CORS 'Allow-Credentials' Nodejs/Express

Question

My project is running on Node with an Express backend.

I'm trying to query my Arango database clientside with Arangojs. ArangoDB is running on Docker on Digital Ocean. I have no issues querying my database serverside, however I get the following error on page load:

Failed to load http://0.0.0.0:8529/_db/database/_api/cursor : Response to preflight request doesn't pass access control check: The value of the 'Access-Control-Allow-Credentials' header in the response is 'false' which must be 'true' when the request's credentials mode is 'include'. Origin ' http://localhost:3000 ' is therefore not allowed access.

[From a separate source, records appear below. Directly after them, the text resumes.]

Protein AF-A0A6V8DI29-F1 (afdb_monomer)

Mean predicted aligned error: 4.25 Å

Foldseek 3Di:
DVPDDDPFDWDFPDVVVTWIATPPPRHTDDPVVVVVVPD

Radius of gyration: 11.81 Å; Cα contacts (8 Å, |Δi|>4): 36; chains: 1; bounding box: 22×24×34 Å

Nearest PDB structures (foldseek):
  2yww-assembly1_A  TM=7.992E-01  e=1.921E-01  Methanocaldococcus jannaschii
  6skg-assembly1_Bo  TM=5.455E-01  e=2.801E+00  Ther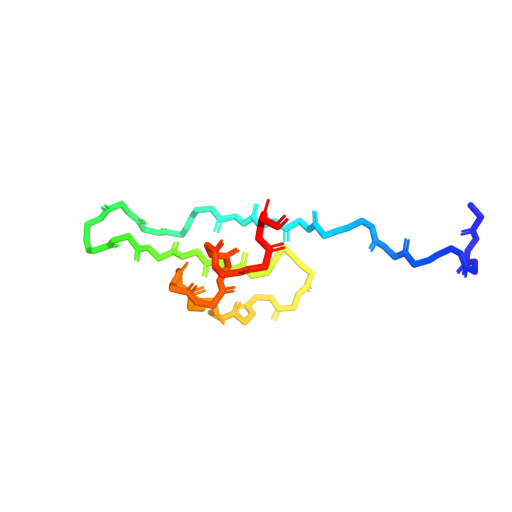mococcus kodakarensis
  2yse-assembly1_A  TM=4.080E-01  e=3.425E+00  Homo sapiens
  2ysf-assembly1_A  TM=3.764E-01  e=8.751E+00  Homo sapiens

Structure (mmCIF, N/CA/C/O backbone):
data_AF-A0A6V8DI29-F1
#
_entry.id   AF-A0A6V8DI29-F1
#
loop_
_atom_site.group_PDB
_atom_site.id
_atom_site.type_symbol
_atom_site.label_atom_id
_atom_site.label_alt_id
_atom_site.label_comp_id
_atom_site.label_asym_id
_atom_site.label_entity_id
_atom_site.label_seq_id
_atom_site.pdbx_PDB_ins_code
_atom_site.Cartn_x
_ato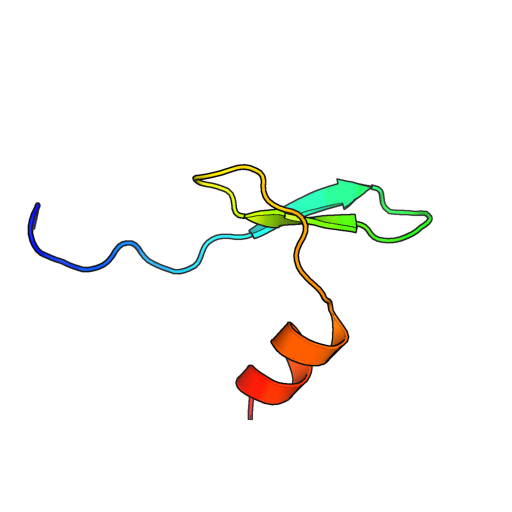m_site.Cartn_y
_atom_site.Cartn_z
_atom_site.occupancy
_atom_site.B_iso_or_equiv
_atom_site.auth_seq_id
_atom_site.auth_comp_id
_atom_site.auth_asym_id
_atom_site.auth_atom_id
_atom_site.pdbx_PDB_model_num
AT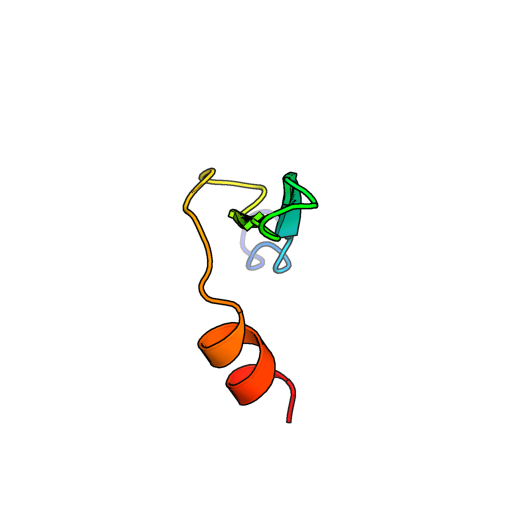OM 1 N N . ASN A 1 1 ? 16.401 0.088 -17.241 1.00 77.50 1 ASN A N 1
ATOM 2 C CA . ASN A 1 1 ? 15.990 0.327 -18.645 1.00 77.50 1 ASN A CA 1
ATOM 3 C C . ASN A 1 1 ? 14.636 1.049 -18.625 1.00 77.50 1 ASN A C 1
ATOM 5 O O . ASN A 1 1 ? 13.780 0.585 -17.889 1.00 77.50 1 ASN A O 1
ATOM 9 N N . PRO A 1 2 ? 14.378 2.160 -19.346 1.00 79.56 2 PRO A N 1
ATOM 10 C CA . PRO A 1 2 ? 13.096 2.890 -19.248 1.00 79.56 2 PRO A CA 1
ATOM 11 C C . PRO A 1 2 ? 11.860 2.090 -19.691 1.00 79.56 2 PRO A C 1
ATOM 13 O O . PRO A 1 2 ? 10.735 2.533 -19.497 1.00 79.56 2 PRO A O 1
ATOM 16 N N . ARG A 1 3 ? 12.079 0.934 -20.329 1.00 87.75 3 ARG A N 1
ATOM 17 C CA . ARG A 1 3 ? 11.039 0.009 -20.793 1.00 87.75 3 ARG A CA 1
ATOM 18 C C . ARG A 1 3 ? 10.746 -1.137 -19.827 1.00 87.75 3 ARG A C 1
ATOM 20 O O . ARG A 1 3 ? 9.822 -1.902 -20.080 1.00 87.75 3 ARG A O 1
ATOM 27 N N . GLU A 1 4 ? 11.539 -1.294 -18.771 1.00 88.38 4 GLU A N 1
ATOM 28 C CA . GLU A 1 4 ? 11.266 -2.317 -17.763 1.00 88.38 4 GLU A CA 1
ATOM 29 C C . GLU A 1 4 ? 10.054 -1.905 -16.919 1.00 88.38 4 GLU A C 1
ATOM 31 O O . GLU A 1 4 ? 9.945 -0.729 -16.550 1.00 88.38 4 GLU A O 1
ATOM 36 N N . PRO A 1 5 ? 9.148 -2.846 -16.593 1.00 86.19 5 PRO A N 1
ATOM 37 C CA . PRO A 1 5 ? 8.104 -2.603 -15.613 1.00 86.19 5 PRO A CA 1
ATOM 38 C C . PRO A 1 5 ? 8.720 -2.115 -14.306 1.00 86.19 5 PRO A C 1
ATOM 40 O O . PRO A 1 5 ? 9.750 -2.624 -13.856 1.00 86.19 5 PRO A O 1
ATOM 43 N N . LEU A 1 6 ? 8.080 -1.130 -13.682 1.00 87.75 6 LEU A N 1
ATOM 44 C CA . LEU A 1 6 ? 8.503 -0.703 -12.358 1.00 87.75 6 LEU A CA 1
ATOM 45 C C . LEU A 1 6 ? 8.283 -1.852 -11.365 1.00 87.75 6 LEU A C 1
ATOM 47 O O . LEU A 1 6 ? 7.249 -2.522 -11.434 1.00 87.75 6 LEU A O 1
ATOM 51 N N . PRO A 1 7 ? 9.221 -2.076 -10.431 1.00 89.56 7 PRO A N 1
ATOM 52 C CA . PRO A 1 7 ? 9.018 -3.059 -9.380 1.00 89.56 7 PRO A CA 1
ATOM 53 C C . PRO A 1 7 ? 7.802 -2.662 -8.545 1.00 89.56 7 PRO A C 1
ATOM 55 O O . PRO A 1 7 ? 7.582 -1.477 -8.289 1.00 89.56 7 PRO A O 1
ATOM 58 N N . GLN A 1 8 ? 7.031 -3.637 -8.076 1.00 87.88 8 GLN A N 1
ATOM 59 C CA . GLN A 1 8 ? 5.939 -3.361 -7.151 1.00 87.88 8 GLN A CA 1
ATOM 60 C C . GLN A 1 8 ? 6.506 -2.755 -5.860 1.00 87.88 8 GLN A C 1
ATOM 62 O O . GLN A 1 8 ? 7.389 -3.327 -5.221 1.00 87.88 8 GLN A O 1
ATOM 67 N N . LYS A 1 9 ? 6.018 -1.568 -5.487 1.00 92.56 9 LYS A N 1
ATOM 68 C CA . LYS A 1 9 ? 6.415 -0.872 -4.259 1.00 92.56 9 LYS A CA 1
ATOM 69 C C . LYS A 1 9 ? 5.191 -0.400 -3.496 1.00 92.56 9 LYS A C 1
ATOM 71 O O . LYS A 1 9 ? 4.328 0.287 -4.046 1.00 92.56 9 LYS A O 1
ATOM 76 N N . LEU A 1 10 ? 5.167 -0.734 -2.213 1.00 94.31 10 LEU A N 1
ATOM 77 C CA . LEU A 1 10 ? 4.108 -0.400 -1.274 1.00 94.31 10 LEU A CA 1
ATOM 78 C C . LEU A 1 10 ? 4.656 0.476 -0.147 1.00 94.31 10 LEU A C 1
ATOM 80 O O . LEU A 1 10 ? 5.826 0.367 0.218 1.00 94.31 10 LEU A O 1
ATOM 84 N N . VAL A 1 11 ? 3.806 1.339 0.405 1.00 95.44 11 VAL A N 1
ATOM 85 C CA . VAL A 1 11 ? 4.115 2.168 1.575 1.00 95.44 11 VAL A CA 1
ATOM 86 C C . VAL A 1 11 ? 3.063 1.993 2.654 1.00 95.44 11 VAL A C 1
ATOM 88 O O . VAL A 1 11 ? 1.869 1.924 2.363 1.00 95.44 11 VAL A O 1
ATOM 91 N N . LEU A 1 12 ? 3.521 1.949 3.904 1.00 96.06 12 LEU A N 1
ATOM 92 C CA . LEU A 1 12 ? 2.660 1.953 5.079 1.00 96.06 12 LEU A CA 1
ATOM 93 C C . LEU A 1 12 ? 2.190 3.383 5.344 1.00 96.06 12 LEU A C 1
ATOM 95 O O . LEU A 1 12 ? 3.006 4.262 5.616 1.00 96.06 12 LEU A O 1
ATOM 99 N N . TYR A 1 13 ? 0.885 3.604 5.247 1.00 95.25 13 TYR A N 1
ATOM 100 C CA . TYR A 1 13 ? 0.259 4.904 5.460 1.00 95.25 13 TYR A CA 1
ATOM 101 C C . TYR A 1 13 ? -0.270 5.058 6.891 1.00 95.25 13 TYR A C 1
ATOM 103 O O . TYR A 1 13 ? -0.040 6.083 7.525 1.00 95.25 13 TYR A O 1
ATOM 111 N N . SER A 1 14 ? -0.914 4.017 7.423 1.00 95.19 14 SER A N 1
ATOM 112 C CA . SER A 1 14 ? -1.384 3.947 8.811 1.00 95.19 14 SER A CA 1
ATOM 113 C C . SER A 1 14 ? -1.107 2.563 9.394 1.00 95.19 14 SER A C 1
ATOM 115 O O . SER A 1 14 ? -1.022 1.582 8.655 1.00 95.19 14 SER A O 1
ATOM 117 N N . ARG A 1 15 ? -0.936 2.495 10.718 1.00 93.94 15 ARG A N 1
ATOM 118 C CA . ARG A 1 15 ? -0.731 1.246 11.472 1.00 93.94 15 ARG A CA 1
ATOM 119 C C . ARG A 1 15 ? -1.984 0.766 12.195 1.00 93.94 15 ARG A C 1
ATOM 121 O O . ARG A 1 15 ? -2.070 -0.423 12.471 1.00 93.94 15 ARG A O 1
ATOM 128 N N . ASP A 1 16 ? -2.919 1.663 12.491 1.00 91.62 16 ASP A N 1
ATOM 129 C CA . ASP A 1 16 ? -4.155 1.338 13.200 1.00 91.62 16 ASP A CA 1
ATOM 130 C C . ASP A 1 16 ? -5.308 2.236 12.697 1.00 91.62 16 ASP A C 1
ATOM 132 O O . ASP A 1 16 ? -5.362 3.415 13.056 1.00 91.62 16 ASP A O 1
ATOM 136 N N . PRO A 1 17 ? -6.173 1.745 11.786 1.00 91.00 17 PRO A N 1
ATOM 137 C CA . PRO A 1 17 ? -6.070 0.456 11.095 1.00 91.00 17 PRO A CA 1
ATOM 138 C C . PRO A 1 17 ? -4.886 0.428 10.111 1.00 91.00 17 PRO A C 1
ATOM 140 O O . PRO A 1 17 ? 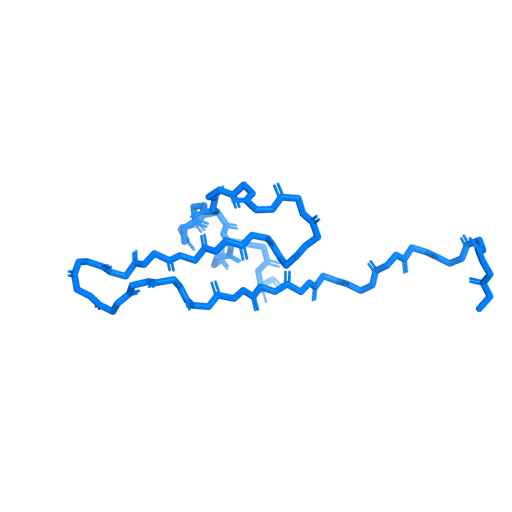-4.436 1.477 9.640 1.00 91.00 17 PRO A O 1
ATOM 143 N N . ILE A 1 18 ? -4.383 -0.769 9.778 1.00 93.94 18 ILE A N 1
ATOM 144 C CA . ILE A 1 18 ? -3.317 -0.921 8.776 1.00 93.94 18 ILE A CA 1
ATOM 145 C C . ILE A 1 18 ? -3.828 -0.433 7.421 1.00 93.94 18 ILE A C 1
ATOM 147 O O . ILE A 1 18 ? -4.831 -0.914 6.893 1.00 93.94 18 ILE A O 1
ATOM 151 N N . GLU A 1 19 ? -3.103 0.514 6.836 1.00 95.75 19 GLU A N 1
ATOM 152 C CA . GLU A 1 19 ? -3.388 1.022 5.504 1.00 95.75 19 GLU A CA 1
ATOM 153 C C . GLU A 1 19 ? -2.115 1.025 4.669 1.00 95.75 19 GLU A C 1
ATOM 155 O O . GLU A 1 19 ? -1.134 1.691 5.006 1.00 95.75 19 GLU A O 1
ATOM 160 N N . VAL A 1 20 ? -2.147 0.290 3.560 1.00 95.81 20 VAL A N 1
ATOM 161 C CA . VAL A 1 20 ? -1.038 0.189 2.615 1.00 95.81 20 VAL A CA 1
ATOM 162 C C . VAL A 1 20 ? -1.449 0.822 1.291 1.00 95.81 20 VAL A C 1
ATOM 164 O O . VAL A 1 20 ? -2.576 0.657 0.819 1.00 95.81 20 VAL A O 1
ATOM 167 N N . ARG A 1 21 ? -0.539 1.590 0.691 1.00 96.38 21 ARG A N 1
ATOM 168 C CA . ARG A 1 21 ? -0.769 2.294 -0.576 1.00 96.38 21 ARG A CA 1
ATOM 169 C C . ARG A 1 21 ? 0.328 1.989 -1.583 1.00 96.38 21 ARG A C 1
ATOM 171 O O . ARG A 1 21 ? 1.470 1.726 -1.213 1.00 96.38 21 ARG A O 1
ATOM 178 N N . CYS A 1 22 ? -0.006 2.066 -2.867 1.00 94.69 22 CYS A N 1
ATOM 179 C CA . CYS A 1 22 ? 0.983 2.017 -3.938 1.00 94.69 22 CYS A CA 1
ATOM 180 C C . CYS A 1 22 ? 1.923 3.226 -3.841 1.00 94.69 22 CYS A C 1
ATOM 182 O O . CYS A 1 22 ? 1.460 4.367 -3.812 1.00 94.69 22 CYS A O 1
ATOM 184 N N . TYR A 1 23 ? 3.235 2.982 -3.850 1.00 95.75 23 TYR A N 1
ATOM 185 C CA . TYR A 1 23 ? 4.254 4.036 -3.799 1.00 95.75 23 TYR A CA 1
ATOM 186 C C . TYR A 1 23 ? 4.140 5.023 -4.972 1.00 95.75 23 TYR A C 1
ATOM 188 O O . TYR A 1 23 ? 4.413 6.207 -4.814 1.00 95.75 23 TYR A O 1
ATOM 196 N N . TYR A 1 24 ? 3.727 4.543 -6.149 1.00 94.31 24 TYR A N 1
ATOM 197 C CA . TYR A 1 24 ? 3.735 5.340 -7.377 1.00 94.31 24 TYR A CA 1
ATOM 198 C C . TYR A 1 24 ? 2.474 6.183 -7.573 1.00 94.31 24 TYR A C 1
ATOM 200 O O . TYR A 1 24 ? 2.570 7.338 -7.970 1.00 94.31 24 TYR A O 1
ATOM 208 N N . CYS A 1 25 ? 1.289 5.616 -7.328 1.00 94.69 25 CYS A N 1
ATOM 209 C CA . CYS A 1 25 ? 0.014 6.291 -7.602 1.00 94.69 25 CYS A CA 1
ATOM 210 C C . CYS A 1 25 ? -0.800 6.626 -6.345 1.00 94.69 25 CYS A C 1
ATOM 212 O O . CYS A 1 25 ? -1.865 7.228 -6.456 1.00 94.69 25 CYS A O 1
ATOM 214 N N . GLY A 1 26 ? -0.347 6.207 -5.158 1.00 94.12 26 GLY A N 1
ATOM 215 C CA . GLY A 1 26 ? -1.006 6.493 -3.880 1.00 94.12 26 GLY A CA 1
ATOM 216 C C . GLY A 1 26 ? -2.336 5.767 -3.654 1.00 94.12 26 GLY A C 1
ATOM 217 O O . GLY A 1 26 ? -2.982 5.987 -2.624 1.00 94.12 26 GLY A O 1
ATOM 218 N N . LYS A 1 27 ? -2.764 4.902 -4.585 1.00 95.2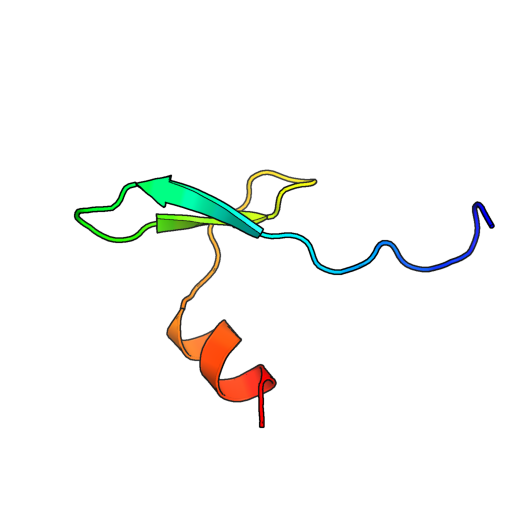5 27 LYS A N 1
ATOM 219 C CA . LYS A 1 27 ? -3.989 4.105 -4.440 1.00 95.25 27 LYS A CA 1
ATOM 220 C C . LYS A 1 27 ? -3.877 3.178 -3.234 1.00 95.25 27 LYS A C 1
ATOM 222 O O . LYS A 1 27 ? -2.851 2.516 -3.064 1.00 95.25 27 LYS A O 1
ATOM 227 N N . ARG A 1 28 ? -4.946 3.114 -2.435 1.00 95.94 28 ARG A N 1
ATOM 228 C CA . ARG A 1 28 ? -5.100 2.113 -1.374 1.00 95.94 28 ARG A CA 1
ATOM 229 C C . ARG A 1 28 ? -5.017 0.719 -1.986 1.00 95.94 28 ARG A C 1
ATOM 231 O O . ARG A 1 28 ? -5.477 0.517 -3.108 1.00 95.94 28 ARG A O 1
ATOM 238 N N . GLN A 1 29 ? -4.353 -0.185 -1.290 1.00 94.69 29 GLN A N 1
ATOM 239 C CA . GLN A 1 29 ? -4.284 -1.591 -1.653 1.00 94.69 29 GLN A CA 1
ATOM 240 C C . GLN A 1 29 ? -5.098 -2.393 -0.648 1.00 94.69 29 GLN A C 1
ATOM 242 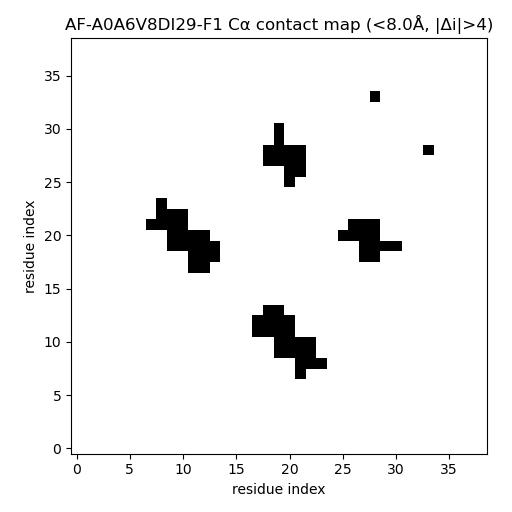O O . GLN A 1 29 ? -5.122 -2.043 0.537 1.00 94.69 29 GLN A O 1
ATOM 247 N N . ASP A 1 30 ? -5.761 -3.428 -1.141 1.00 93.56 30 ASP A N 1
ATOM 248 C CA . ASP A 1 30 ? -6.389 -4.429 -0.295 1.00 93.56 30 ASP A CA 1
ATOM 249 C C . ASP A 1 30 ? -5.317 -5.420 0.182 1.00 93.56 30 ASP A C 1
ATOM 251 O O . ASP A 1 30 ? -4.444 -5.816 -0.593 1.00 93.56 30 ASP A O 1
ATOM 255 N N . LEU A 1 31 ? -5.321 -5.738 1.476 1.00 90.50 31 LEU A N 1
ATOM 256 C CA . LEU A 1 31 ? -4.336 -6.648 2.056 1.00 90.50 31 LEU A CA 1
ATOM 257 C C . LEU A 1 31 ? -4.633 -8.101 1.696 1.00 90.50 31 LEU A C 1
ATOM 259 O O . LEU A 1 31 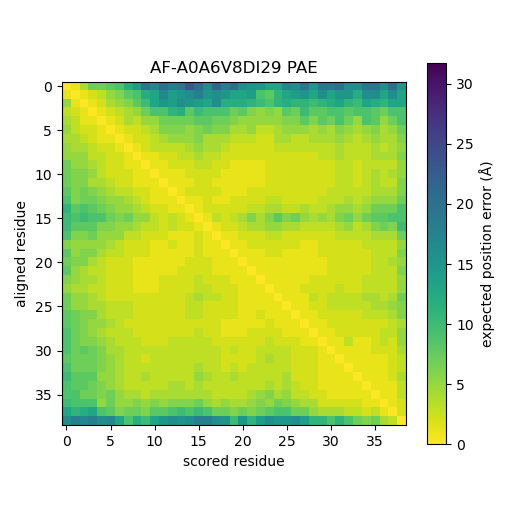? -3.680 -8.850 1.493 1.00 90.50 31 LEU A O 1
ATOM 263 N N . ASP A 1 32 ? -5.907 -8.474 1.589 1.00 92.00 32 ASP A N 1
ATOM 264 C CA . ASP A 1 32 ? -6.315 -9.838 1.265 1.00 92.00 32 ASP A CA 1
ATOM 265 C C . ASP A 1 32 ? -5.894 -10.161 -0.177 1.00 92.00 32 ASP A C 1
ATOM 267 O O . ASP A 1 32 ? -5.190 -11.144 -0.409 1.00 92.00 32 ASP A O 1
ATOM 271 N N . ASP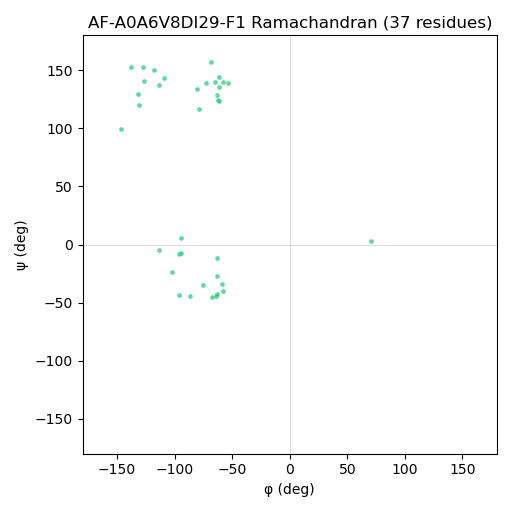 A 1 33 ? -6.144 -9.237 -1.116 1.00 90.69 33 ASP A N 1
ATOM 272 C CA . ASP A 1 33 ? -5.667 -9.357 -2.502 1.00 90.69 33 ASP A CA 1
ATOM 273 C C . ASP A 1 33 ? -4.134 -9.477 -2.580 1.00 90.69 33 ASP A C 1
ATOM 275 O O . ASP A 1 33 ? -3.599 -10.230 -3.396 1.00 90.69 33 ASP A O 1
ATOM 279 N N . ILE A 1 34 ? -3.388 -8.718 -1.763 1.00 89.88 34 ILE A N 1
ATOM 280 C CA . ILE A 1 34 ? -1.918 -8.806 -1.747 1.00 89.88 34 ILE A CA 1
ATOM 281 C C . ILE A 1 34 ? -1.469 -10.191 -1.270 1.00 89.88 34 ILE A C 1
ATOM 283 O O . ILE A 1 34 ? -0.550 -10.756 -1.861 1.00 89.88 34 ILE A O 1
ATOM 287 N N . ILE A 1 35 ? -2.084 -10.717 -0.208 1.00 89.81 35 ILE A N 1
ATOM 288 C CA . ILE A 1 35 ? -1.743 -12.024 0.367 1.00 89.81 35 ILE A CA 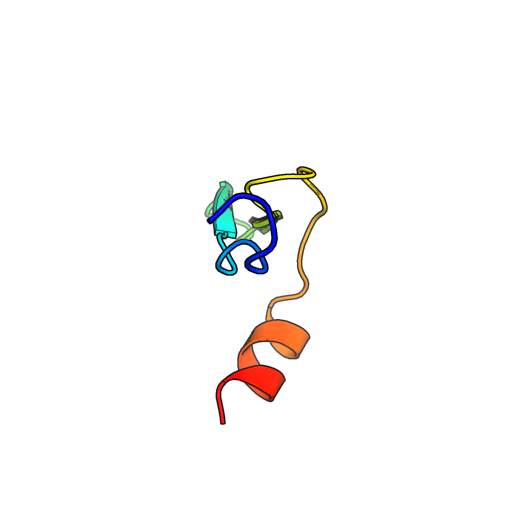1
ATOM 289 C C . ILE A 1 35 ? -2.010 -13.141 -0.645 1.00 89.81 35 ILE A C 1
ATOM 291 O O . ILE A 1 35 ? -1.143 -13.995 -0.836 1.00 89.81 35 ILE A O 1
ATOM 295 N N . ASP A 1 36 ? -3.137 -13.083 -1.352 1.00 90.94 36 ASP A N 1
ATOM 296 C CA . ASP A 1 36 ? -3.512 -14.083 -2.357 1.00 90.94 36 ASP A CA 1
ATOM 297 C C . ASP A 1 36 ? -2.538 -14.144 -3.544 1.00 90.94 36 ASP A C 1
ATOM 299 O O . ASP A 1 36 ? -2.379 -15.192 -4.165 1.00 90.94 36 ASP A O 1
ATOM 303 N N . ASN A 1 37 ? -1.847 -13.043 -3.851 1.00 85.75 37 ASN A N 1
ATOM 304 C CA . ASN A 1 37 ? -0.881 -12.965 -4.951 1.00 85.75 37 ASN A CA 1
ATOM 305 C C . ASN A 1 37 ? 0.580 -13.232 -4.524 1.00 85.75 37 ASN A C 1
ATOM 307 O O . ASN A 1 37 ? 1.492 -13.062 -5.337 1.00 85.75 37 ASN A O 1
ATOM 311 N N . LEU A 1 38 ? 0.832 -13.609 -3.263 1.00 83.31 38 LEU A N 1
ATOM 312 C CA . LEU A 1 38 ? 2.174 -13.925 -2.743 1.00 83.31 38 LEU A CA 1
ATOM 313 C C . LEU A 1 38 ? 2.530 -15.427 -2.779 1.00 83.31 38 LEU A C 1
ATOM 315 O O . LEU A 1 38 ? 3.682 -15.762 -2.488 1.00 83.31 38 LEU A O 1
ATOM 319 N N . ILE A 1 39 ? 1.580 -16.311 -3.112 1.00 65.44 39 ILE A N 1
ATOM 320 C CA . ILE A 1 39 ? 1.714 -17.785 -3.147 1.00 65.44 39 ILE A CA 1
ATOM 321 C C . ILE A 1 39 ? 1.723 -18.280 -4.596 1.00 65.44 39 ILE A C 1
ATOM 323 O O . ILE A 1 39 ? 2.545 -19.178 -4.893 1.00 65.44 39 ILE A O 1
#

Sequence (39 aa):
NPREPLPQKLVLYSRDPIEVRCYYCGKRQDLDDIIDNLI

pLDDT: mean 90.85, std 6.07, range [65.44, 96.38]

Solvent-accessible surface area (backbone atoms only — not comparable to full-atom values): 2665 Å² total; per-residue (Å²): 112,100,83,57,81,78,77,92,52,74,40,82,78,40,80,83,71,75,37,42,23,35,64,87,79,62,47,79,53,61,66,67,65,53,58,69,73,74,117

Secondary structure (DSSP, 8-state):
-TTSPPPP-EEEEEETTEEEEETTT--EE-HHHHHHT--

The credentials mode of requests initiated by the XMLHttpRequest is controlled by the withCredentials attribute.

My code on the clientside js looks like this:

var db = new arangojs.Database({url:'http://0.0.0.0:8529'})
db.useDatabase(dbase)
db.useBasicAuth("database", 'password')
db.query('FOR doc IN docs RETURN doc') // etc. etc.

EDIT: 1 year later in hindsight this question is pretty silly - The correct answer for this is don't expose your database credentials through clientside JS... Communicate with your backend, and have that communicate with your datastore.

Answer 1

You are configuring cors() wrong, you have to use credentials property in order to configure Access-Control-Allow-Credentials :

var cors = require('cors');
var corsOptions = {
    origin: '*',
    credentials: true };

app.use(cors(corsOptions));

Besides that, your app.all(* ... isnt necessary because app.use(cors(corsOptions)); will already handle it for you.

Answer 2

You must set origin with a "trusted" URL or an array of "trusted" URLs, each with protocol + domain + port when, you configure cors with credentials. origin : '*' is blocked, because using credentials for every origin is too permissive. It is like not using credentials at all.